## What this task involves
Every line from the one with "ATOM 256 O O" to the one with "ATOM 298 O O", including those two, is to be copied exactly; all other lines of the entries below are left out.

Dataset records
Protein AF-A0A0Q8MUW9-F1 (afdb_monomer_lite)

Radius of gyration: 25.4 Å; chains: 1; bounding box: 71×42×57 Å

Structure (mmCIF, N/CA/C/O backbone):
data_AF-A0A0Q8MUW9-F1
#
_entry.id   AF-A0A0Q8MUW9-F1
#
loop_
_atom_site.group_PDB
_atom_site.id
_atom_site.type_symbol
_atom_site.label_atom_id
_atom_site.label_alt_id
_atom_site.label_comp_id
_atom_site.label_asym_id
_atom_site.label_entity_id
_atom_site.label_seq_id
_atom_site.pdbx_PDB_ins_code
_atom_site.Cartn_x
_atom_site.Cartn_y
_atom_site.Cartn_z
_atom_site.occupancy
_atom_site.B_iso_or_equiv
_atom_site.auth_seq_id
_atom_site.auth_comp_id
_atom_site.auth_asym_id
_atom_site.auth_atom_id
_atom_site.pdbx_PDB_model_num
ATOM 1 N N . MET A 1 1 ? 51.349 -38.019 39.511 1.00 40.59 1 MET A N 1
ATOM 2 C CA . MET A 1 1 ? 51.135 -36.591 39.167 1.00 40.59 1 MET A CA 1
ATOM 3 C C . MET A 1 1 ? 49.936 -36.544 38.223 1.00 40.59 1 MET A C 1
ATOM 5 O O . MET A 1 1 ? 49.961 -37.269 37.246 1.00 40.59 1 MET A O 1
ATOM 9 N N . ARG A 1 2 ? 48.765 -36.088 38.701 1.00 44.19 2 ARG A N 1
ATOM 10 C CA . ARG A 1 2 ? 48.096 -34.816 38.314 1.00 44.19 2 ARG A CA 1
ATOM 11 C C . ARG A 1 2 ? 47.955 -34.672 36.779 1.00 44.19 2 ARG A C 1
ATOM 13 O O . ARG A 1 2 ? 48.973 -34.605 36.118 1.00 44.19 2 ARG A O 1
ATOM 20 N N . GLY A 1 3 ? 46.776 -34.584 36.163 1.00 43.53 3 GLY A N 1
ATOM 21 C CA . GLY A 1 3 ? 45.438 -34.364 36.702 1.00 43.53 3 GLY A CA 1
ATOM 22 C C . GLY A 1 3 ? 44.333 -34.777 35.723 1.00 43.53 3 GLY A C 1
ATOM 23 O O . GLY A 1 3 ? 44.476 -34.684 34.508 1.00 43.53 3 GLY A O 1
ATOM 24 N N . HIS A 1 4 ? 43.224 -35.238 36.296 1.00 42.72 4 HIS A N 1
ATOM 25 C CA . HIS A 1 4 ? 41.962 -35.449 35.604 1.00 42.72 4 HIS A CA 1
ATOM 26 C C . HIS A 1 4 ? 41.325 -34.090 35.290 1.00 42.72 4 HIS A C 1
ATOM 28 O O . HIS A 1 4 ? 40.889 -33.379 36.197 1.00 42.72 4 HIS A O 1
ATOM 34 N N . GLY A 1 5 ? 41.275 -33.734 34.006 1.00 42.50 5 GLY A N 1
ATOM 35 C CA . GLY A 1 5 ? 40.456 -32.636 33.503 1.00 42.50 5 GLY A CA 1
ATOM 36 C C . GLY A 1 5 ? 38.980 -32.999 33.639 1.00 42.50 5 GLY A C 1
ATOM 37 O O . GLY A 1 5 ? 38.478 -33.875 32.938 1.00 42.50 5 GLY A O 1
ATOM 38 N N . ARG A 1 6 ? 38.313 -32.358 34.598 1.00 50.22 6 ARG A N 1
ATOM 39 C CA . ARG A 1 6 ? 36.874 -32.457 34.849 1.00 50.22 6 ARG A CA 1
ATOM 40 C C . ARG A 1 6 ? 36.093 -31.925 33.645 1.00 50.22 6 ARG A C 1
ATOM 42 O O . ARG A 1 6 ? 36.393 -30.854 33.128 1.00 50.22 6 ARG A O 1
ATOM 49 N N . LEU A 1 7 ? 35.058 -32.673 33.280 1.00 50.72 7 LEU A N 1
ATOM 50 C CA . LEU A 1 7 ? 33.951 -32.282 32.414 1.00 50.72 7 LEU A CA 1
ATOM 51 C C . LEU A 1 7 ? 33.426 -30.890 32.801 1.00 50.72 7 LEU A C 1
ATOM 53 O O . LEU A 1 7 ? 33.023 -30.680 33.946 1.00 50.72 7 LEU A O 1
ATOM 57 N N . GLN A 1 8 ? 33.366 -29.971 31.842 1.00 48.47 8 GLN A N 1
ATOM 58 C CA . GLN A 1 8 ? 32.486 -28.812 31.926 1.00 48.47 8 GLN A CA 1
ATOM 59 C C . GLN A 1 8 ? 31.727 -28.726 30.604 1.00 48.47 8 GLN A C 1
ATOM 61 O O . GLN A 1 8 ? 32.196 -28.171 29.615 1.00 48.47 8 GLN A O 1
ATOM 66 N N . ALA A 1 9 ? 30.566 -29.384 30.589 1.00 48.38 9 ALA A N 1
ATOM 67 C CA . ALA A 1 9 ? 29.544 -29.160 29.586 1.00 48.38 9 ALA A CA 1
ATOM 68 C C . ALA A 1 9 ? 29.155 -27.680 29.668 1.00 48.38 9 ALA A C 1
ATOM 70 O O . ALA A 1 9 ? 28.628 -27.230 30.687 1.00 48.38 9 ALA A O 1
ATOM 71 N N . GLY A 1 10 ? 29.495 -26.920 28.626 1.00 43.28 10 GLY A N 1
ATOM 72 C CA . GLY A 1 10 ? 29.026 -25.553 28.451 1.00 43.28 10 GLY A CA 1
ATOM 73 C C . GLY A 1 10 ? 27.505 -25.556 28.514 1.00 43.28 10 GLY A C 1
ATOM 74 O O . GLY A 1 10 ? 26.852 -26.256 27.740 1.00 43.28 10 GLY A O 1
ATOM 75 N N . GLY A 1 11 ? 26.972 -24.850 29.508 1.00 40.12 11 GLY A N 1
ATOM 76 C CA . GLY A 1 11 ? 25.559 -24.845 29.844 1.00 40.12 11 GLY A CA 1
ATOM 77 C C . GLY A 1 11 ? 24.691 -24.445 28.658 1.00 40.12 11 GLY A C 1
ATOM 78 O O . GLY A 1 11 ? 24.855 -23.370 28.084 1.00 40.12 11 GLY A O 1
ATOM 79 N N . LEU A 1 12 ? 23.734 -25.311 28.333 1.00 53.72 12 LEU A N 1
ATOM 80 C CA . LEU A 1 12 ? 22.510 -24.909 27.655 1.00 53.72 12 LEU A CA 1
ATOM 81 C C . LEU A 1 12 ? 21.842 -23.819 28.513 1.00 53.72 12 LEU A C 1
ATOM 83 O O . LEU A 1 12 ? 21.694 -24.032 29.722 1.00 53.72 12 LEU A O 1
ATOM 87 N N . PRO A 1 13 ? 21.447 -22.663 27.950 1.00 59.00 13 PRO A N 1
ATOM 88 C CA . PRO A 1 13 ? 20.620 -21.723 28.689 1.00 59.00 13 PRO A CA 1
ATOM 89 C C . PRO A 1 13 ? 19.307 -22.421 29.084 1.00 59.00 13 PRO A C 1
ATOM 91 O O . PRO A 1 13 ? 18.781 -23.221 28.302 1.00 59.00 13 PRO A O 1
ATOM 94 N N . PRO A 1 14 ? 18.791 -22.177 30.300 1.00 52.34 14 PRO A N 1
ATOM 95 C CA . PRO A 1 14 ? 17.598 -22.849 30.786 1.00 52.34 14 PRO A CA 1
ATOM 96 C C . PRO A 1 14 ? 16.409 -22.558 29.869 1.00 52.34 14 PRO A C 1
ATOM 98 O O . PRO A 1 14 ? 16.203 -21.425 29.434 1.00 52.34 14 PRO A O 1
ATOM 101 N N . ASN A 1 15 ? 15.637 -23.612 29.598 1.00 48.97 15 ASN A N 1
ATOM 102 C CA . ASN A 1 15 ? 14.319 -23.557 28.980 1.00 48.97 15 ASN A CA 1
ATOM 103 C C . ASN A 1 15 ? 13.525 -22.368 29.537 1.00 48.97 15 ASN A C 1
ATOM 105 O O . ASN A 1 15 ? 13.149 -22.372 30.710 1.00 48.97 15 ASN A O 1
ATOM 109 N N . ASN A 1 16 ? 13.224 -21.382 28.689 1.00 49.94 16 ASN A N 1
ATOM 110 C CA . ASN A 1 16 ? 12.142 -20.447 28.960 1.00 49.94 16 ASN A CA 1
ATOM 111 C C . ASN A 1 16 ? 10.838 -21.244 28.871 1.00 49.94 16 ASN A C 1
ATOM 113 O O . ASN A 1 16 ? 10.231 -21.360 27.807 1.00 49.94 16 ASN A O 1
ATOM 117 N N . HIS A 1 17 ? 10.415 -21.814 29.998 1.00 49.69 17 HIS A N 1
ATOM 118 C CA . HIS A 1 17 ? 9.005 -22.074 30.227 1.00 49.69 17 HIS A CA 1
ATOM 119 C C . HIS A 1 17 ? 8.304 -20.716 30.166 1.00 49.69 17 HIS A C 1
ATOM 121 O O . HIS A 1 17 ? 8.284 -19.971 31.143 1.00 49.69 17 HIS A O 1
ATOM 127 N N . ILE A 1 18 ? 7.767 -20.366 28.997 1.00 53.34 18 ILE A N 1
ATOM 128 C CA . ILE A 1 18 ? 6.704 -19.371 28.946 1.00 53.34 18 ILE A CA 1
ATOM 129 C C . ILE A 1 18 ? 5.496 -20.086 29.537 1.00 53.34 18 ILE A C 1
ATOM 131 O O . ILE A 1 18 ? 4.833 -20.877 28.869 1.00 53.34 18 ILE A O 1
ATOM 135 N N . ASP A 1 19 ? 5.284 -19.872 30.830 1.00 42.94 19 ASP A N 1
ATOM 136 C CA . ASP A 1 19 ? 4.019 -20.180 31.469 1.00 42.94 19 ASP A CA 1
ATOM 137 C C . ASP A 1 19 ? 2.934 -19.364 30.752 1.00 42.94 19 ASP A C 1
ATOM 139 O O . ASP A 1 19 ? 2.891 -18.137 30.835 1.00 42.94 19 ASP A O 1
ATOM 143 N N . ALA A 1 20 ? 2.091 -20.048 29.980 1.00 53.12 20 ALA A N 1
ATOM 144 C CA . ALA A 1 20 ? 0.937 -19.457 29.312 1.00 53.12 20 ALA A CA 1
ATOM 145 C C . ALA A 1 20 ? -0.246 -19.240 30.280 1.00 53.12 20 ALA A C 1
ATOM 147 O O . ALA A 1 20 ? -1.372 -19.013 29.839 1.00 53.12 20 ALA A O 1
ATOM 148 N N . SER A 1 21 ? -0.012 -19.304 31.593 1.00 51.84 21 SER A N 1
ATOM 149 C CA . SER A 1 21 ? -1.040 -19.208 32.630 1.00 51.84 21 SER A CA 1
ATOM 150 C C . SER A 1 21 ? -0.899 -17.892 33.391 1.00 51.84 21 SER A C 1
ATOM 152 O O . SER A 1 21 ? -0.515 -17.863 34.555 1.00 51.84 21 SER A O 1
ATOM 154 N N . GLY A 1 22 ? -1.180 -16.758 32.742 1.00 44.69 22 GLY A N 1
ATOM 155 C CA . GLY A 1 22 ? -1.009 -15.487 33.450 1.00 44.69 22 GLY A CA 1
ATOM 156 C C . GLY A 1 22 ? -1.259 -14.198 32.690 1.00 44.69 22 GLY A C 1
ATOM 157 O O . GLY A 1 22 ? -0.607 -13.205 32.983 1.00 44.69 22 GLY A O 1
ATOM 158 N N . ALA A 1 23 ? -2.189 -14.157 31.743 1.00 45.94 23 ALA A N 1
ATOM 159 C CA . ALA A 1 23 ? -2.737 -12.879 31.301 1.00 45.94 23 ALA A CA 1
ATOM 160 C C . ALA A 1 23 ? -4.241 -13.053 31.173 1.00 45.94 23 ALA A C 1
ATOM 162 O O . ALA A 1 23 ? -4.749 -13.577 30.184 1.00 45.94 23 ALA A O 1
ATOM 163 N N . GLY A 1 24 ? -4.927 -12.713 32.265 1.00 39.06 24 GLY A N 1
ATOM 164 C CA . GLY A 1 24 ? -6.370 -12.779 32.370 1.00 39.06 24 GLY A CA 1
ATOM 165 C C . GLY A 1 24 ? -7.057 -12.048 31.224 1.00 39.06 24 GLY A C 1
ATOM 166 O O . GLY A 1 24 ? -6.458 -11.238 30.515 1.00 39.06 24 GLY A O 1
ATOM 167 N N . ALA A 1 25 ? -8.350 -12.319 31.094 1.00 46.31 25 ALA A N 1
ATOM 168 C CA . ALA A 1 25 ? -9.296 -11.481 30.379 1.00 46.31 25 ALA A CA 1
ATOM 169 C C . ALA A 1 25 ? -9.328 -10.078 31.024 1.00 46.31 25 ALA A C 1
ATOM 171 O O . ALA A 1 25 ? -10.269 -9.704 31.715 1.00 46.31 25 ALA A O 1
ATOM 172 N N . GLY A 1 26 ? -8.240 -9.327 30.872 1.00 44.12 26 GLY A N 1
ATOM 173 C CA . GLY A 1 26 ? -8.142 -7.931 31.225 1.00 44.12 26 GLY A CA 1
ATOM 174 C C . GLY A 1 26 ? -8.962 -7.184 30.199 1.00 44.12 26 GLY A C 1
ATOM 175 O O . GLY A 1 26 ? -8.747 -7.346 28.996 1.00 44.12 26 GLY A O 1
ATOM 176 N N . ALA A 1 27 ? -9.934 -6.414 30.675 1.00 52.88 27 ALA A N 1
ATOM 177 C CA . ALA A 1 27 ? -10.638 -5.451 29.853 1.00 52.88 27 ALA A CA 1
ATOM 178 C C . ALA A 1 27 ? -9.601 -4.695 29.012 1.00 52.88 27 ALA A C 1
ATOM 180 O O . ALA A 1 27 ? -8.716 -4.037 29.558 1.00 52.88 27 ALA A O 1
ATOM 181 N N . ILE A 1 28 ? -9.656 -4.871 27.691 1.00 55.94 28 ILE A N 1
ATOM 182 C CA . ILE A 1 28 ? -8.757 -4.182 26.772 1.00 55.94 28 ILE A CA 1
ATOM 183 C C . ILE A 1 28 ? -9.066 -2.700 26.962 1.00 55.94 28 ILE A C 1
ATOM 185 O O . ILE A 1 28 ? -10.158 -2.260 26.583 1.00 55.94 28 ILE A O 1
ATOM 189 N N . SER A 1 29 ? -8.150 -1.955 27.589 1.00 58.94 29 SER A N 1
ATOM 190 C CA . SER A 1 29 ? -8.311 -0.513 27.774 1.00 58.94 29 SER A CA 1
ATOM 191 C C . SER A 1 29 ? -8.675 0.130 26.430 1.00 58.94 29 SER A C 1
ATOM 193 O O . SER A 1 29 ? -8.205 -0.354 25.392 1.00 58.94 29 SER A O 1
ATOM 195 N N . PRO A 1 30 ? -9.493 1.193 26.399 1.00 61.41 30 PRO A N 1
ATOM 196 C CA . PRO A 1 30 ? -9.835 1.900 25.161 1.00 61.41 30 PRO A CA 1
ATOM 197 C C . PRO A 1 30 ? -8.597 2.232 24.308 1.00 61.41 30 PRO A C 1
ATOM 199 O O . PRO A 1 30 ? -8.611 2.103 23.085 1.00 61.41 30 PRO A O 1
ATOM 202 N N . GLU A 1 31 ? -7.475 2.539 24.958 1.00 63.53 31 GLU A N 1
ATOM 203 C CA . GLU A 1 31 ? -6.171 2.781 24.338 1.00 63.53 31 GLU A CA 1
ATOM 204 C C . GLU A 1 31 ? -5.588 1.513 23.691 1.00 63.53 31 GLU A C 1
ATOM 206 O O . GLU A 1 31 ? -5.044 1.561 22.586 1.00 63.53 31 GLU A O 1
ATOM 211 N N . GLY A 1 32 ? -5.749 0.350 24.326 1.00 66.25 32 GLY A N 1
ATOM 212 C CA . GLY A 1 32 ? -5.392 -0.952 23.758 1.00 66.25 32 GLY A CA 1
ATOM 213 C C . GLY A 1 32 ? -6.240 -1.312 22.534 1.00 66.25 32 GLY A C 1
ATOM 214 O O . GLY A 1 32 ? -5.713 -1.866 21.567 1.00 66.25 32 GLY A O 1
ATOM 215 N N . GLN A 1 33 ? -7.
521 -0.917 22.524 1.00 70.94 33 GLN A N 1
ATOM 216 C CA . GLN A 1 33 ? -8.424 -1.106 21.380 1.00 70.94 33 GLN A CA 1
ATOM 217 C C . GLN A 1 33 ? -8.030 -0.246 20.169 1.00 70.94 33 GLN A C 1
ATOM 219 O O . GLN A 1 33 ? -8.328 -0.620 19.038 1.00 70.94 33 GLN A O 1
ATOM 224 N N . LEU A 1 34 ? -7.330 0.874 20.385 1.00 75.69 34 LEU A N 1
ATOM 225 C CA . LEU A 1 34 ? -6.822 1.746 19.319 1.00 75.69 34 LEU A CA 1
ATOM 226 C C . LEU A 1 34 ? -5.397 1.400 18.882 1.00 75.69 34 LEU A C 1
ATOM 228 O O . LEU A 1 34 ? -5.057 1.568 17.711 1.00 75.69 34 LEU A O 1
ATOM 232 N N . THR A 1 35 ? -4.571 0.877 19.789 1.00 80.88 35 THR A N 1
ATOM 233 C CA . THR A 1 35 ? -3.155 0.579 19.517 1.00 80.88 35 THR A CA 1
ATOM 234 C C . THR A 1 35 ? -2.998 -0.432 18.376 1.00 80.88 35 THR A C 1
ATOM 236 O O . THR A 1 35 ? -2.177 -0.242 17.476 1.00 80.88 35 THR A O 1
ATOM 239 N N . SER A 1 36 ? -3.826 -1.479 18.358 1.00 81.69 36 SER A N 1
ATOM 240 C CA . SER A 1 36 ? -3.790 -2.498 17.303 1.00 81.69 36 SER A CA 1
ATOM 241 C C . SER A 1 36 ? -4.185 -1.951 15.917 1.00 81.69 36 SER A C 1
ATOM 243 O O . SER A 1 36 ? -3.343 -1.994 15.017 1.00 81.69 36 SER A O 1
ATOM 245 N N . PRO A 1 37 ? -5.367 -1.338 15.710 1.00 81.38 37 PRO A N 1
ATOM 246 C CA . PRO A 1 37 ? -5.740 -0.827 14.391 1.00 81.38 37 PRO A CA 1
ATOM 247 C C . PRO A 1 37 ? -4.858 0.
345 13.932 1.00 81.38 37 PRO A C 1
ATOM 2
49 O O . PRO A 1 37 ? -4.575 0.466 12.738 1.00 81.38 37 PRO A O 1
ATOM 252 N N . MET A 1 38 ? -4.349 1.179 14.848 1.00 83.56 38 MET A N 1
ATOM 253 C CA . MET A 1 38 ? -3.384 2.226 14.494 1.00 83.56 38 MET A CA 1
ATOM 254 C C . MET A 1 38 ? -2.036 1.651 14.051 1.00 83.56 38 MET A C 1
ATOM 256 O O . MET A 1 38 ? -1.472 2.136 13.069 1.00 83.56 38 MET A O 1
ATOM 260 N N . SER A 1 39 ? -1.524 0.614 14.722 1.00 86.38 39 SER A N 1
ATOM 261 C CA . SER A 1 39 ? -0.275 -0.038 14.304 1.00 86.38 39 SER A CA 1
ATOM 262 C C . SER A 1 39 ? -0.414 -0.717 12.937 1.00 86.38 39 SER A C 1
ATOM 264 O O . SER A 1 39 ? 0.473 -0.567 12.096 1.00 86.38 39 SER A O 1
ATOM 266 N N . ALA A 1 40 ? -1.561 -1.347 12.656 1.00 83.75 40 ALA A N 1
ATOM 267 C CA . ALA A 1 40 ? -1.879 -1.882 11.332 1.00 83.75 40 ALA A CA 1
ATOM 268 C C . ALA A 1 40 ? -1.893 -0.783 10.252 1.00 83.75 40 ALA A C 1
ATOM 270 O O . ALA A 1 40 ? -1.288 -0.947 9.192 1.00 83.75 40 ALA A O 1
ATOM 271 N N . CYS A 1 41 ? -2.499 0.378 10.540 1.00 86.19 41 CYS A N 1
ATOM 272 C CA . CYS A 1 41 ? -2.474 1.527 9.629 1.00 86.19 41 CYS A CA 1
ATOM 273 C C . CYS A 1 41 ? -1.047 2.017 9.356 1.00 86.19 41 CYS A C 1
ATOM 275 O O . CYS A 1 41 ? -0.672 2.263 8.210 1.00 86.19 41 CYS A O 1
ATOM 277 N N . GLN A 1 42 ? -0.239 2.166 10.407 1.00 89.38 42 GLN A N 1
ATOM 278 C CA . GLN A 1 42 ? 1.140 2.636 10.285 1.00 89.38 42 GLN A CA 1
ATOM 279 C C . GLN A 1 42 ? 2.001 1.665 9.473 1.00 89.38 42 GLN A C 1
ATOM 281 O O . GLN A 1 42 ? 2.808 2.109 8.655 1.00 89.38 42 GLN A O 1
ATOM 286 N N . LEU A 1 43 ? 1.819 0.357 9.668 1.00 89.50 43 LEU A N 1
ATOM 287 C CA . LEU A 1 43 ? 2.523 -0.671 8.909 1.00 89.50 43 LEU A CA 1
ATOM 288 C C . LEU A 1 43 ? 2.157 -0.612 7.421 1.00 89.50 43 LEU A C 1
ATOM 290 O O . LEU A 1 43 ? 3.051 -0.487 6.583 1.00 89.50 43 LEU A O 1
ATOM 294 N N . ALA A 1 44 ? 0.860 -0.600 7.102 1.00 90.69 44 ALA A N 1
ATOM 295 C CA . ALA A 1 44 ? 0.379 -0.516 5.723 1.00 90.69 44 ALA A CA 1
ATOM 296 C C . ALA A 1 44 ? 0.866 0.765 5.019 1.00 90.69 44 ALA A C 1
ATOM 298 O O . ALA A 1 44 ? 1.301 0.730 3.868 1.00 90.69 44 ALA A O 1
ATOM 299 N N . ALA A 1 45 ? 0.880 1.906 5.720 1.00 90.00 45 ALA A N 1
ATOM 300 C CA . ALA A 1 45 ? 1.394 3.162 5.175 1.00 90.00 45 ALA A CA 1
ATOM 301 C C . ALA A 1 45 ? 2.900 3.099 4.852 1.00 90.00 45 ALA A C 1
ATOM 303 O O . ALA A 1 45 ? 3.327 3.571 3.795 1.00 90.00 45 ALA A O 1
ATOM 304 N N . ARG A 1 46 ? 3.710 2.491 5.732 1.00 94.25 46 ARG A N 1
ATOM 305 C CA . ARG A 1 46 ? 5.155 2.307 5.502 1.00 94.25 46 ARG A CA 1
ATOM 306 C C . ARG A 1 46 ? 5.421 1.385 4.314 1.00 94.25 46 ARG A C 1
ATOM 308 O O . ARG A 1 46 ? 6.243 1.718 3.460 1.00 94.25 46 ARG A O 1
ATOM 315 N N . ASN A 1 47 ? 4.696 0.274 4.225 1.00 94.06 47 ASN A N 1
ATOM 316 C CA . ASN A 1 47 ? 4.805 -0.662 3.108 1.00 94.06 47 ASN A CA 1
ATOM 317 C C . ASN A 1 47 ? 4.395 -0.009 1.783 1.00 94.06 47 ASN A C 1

## Solution to the problem
ATOM 256 O O . MET A 1 38 ? -1.472 2.136 13.069 1.00 83.56 38 MET A O 1
ATOM 260 N N . SER A 1 39 ? -1.524 0.614 14.722 1.00 86.38 39 SER A N 1
ATOM 261 C CA . SER A 1 39 ? -0.275 -0.038 14.304 1.00 86.38 39 SER A CA 1
ATOM 262 C C . SER A 1 39 ? -0.414 -0.717 12.937 1.00 86.38 39 SER A C 1
ATOM 264 O O . SER A 1 39 ? 0.473 -0.567 12.096 1.00 86.38 39 SER A O 1
ATOM 266 N N . ALA A 1 40 ? -1.561 -1.347 12.656 1.00 83.75 40 ALA A N 1
ATOM 267 C CA . ALA A 1 40 ? -1.879 -1.882 11.332 1.00 83.75 40 ALA A CA 1
ATOM 268 C C . ALA A 1 40 ? -1.893 -0.783 10.252 1.00 83.75 40 ALA A C 1
ATOM 270 O O . ALA A 1 40 ? -1.288 -0.947 9.192 1.00 83.75 40 ALA A O 1
ATOM 271 N N . CYS A 1 41 ? -2.499 0.378 10.540 1.00 86.19 41 CYS A N 1
ATOM 272 C CA . CYS A 1 41 ? -2.474 1.527 9.629 1.00 86.19 41 CYS A CA 1
ATOM 273 C C . CYS A 1 41 ? -1.047 2.017 9.356 1.00 86.19 41 CYS A C 1
ATOM 275 O O . CYS A 1 41 ? -0.672 2.263 8.210 1.00 86.19 41 CYS A O 1
ATOM 277 N N . GLN A 1 42 ? -0.239 2.166 10.407 1.00 89.38 42 GLN A N 1
ATOM 278 C CA . GLN A 1 42 ? 1.140 2.636 10.285 1.00 89.38 42 GLN A CA 1
ATOM 279 C C . GLN A 1 42 ? 2.001 1.665 9.473 1.00 89.38 42 GLN A C 1
ATOM 281 O O . GLN A 1 42 ? 2.808 2.109 8.655 1.00 89.38 42 GLN A O 1
ATOM 286 N N . LEU A 1 43 ? 1.819 0.357 9.668 1.00 89.50 43 LEU A N 1
ATOM 287 C CA . LEU A 1 43 ? 2.523 -0.671 8.909 1.00 89.50 43 LEU A CA 1
ATOM 288 C C . LEU A 1 43 ? 2.157 -0.612 7.421 1.00 89.50 43 LEU A C 1
ATOM 290 O O . LEU A 1 43 ? 3.051 -0.487 6.583 1.00 89.50 43 LEU A O 1
ATOM 294 N N . ALA A 1 44 ? 0.860 -0.600 7.102 1.00 90.69 44 ALA A N 1
ATOM 295 C CA . ALA A 1 44 ? 0.379 -0.516 5.723 1.00 90.69 44 ALA A CA 1
ATOM 296 C C . ALA A 1 44 ? 0.866 0.765 5.019 1.00 90.69 44 ALA A C 1
ATOM 298 O O . ALA A 1 44 ? 1.301 0.730 3.868 1.00 90.69 44 ALA A O 1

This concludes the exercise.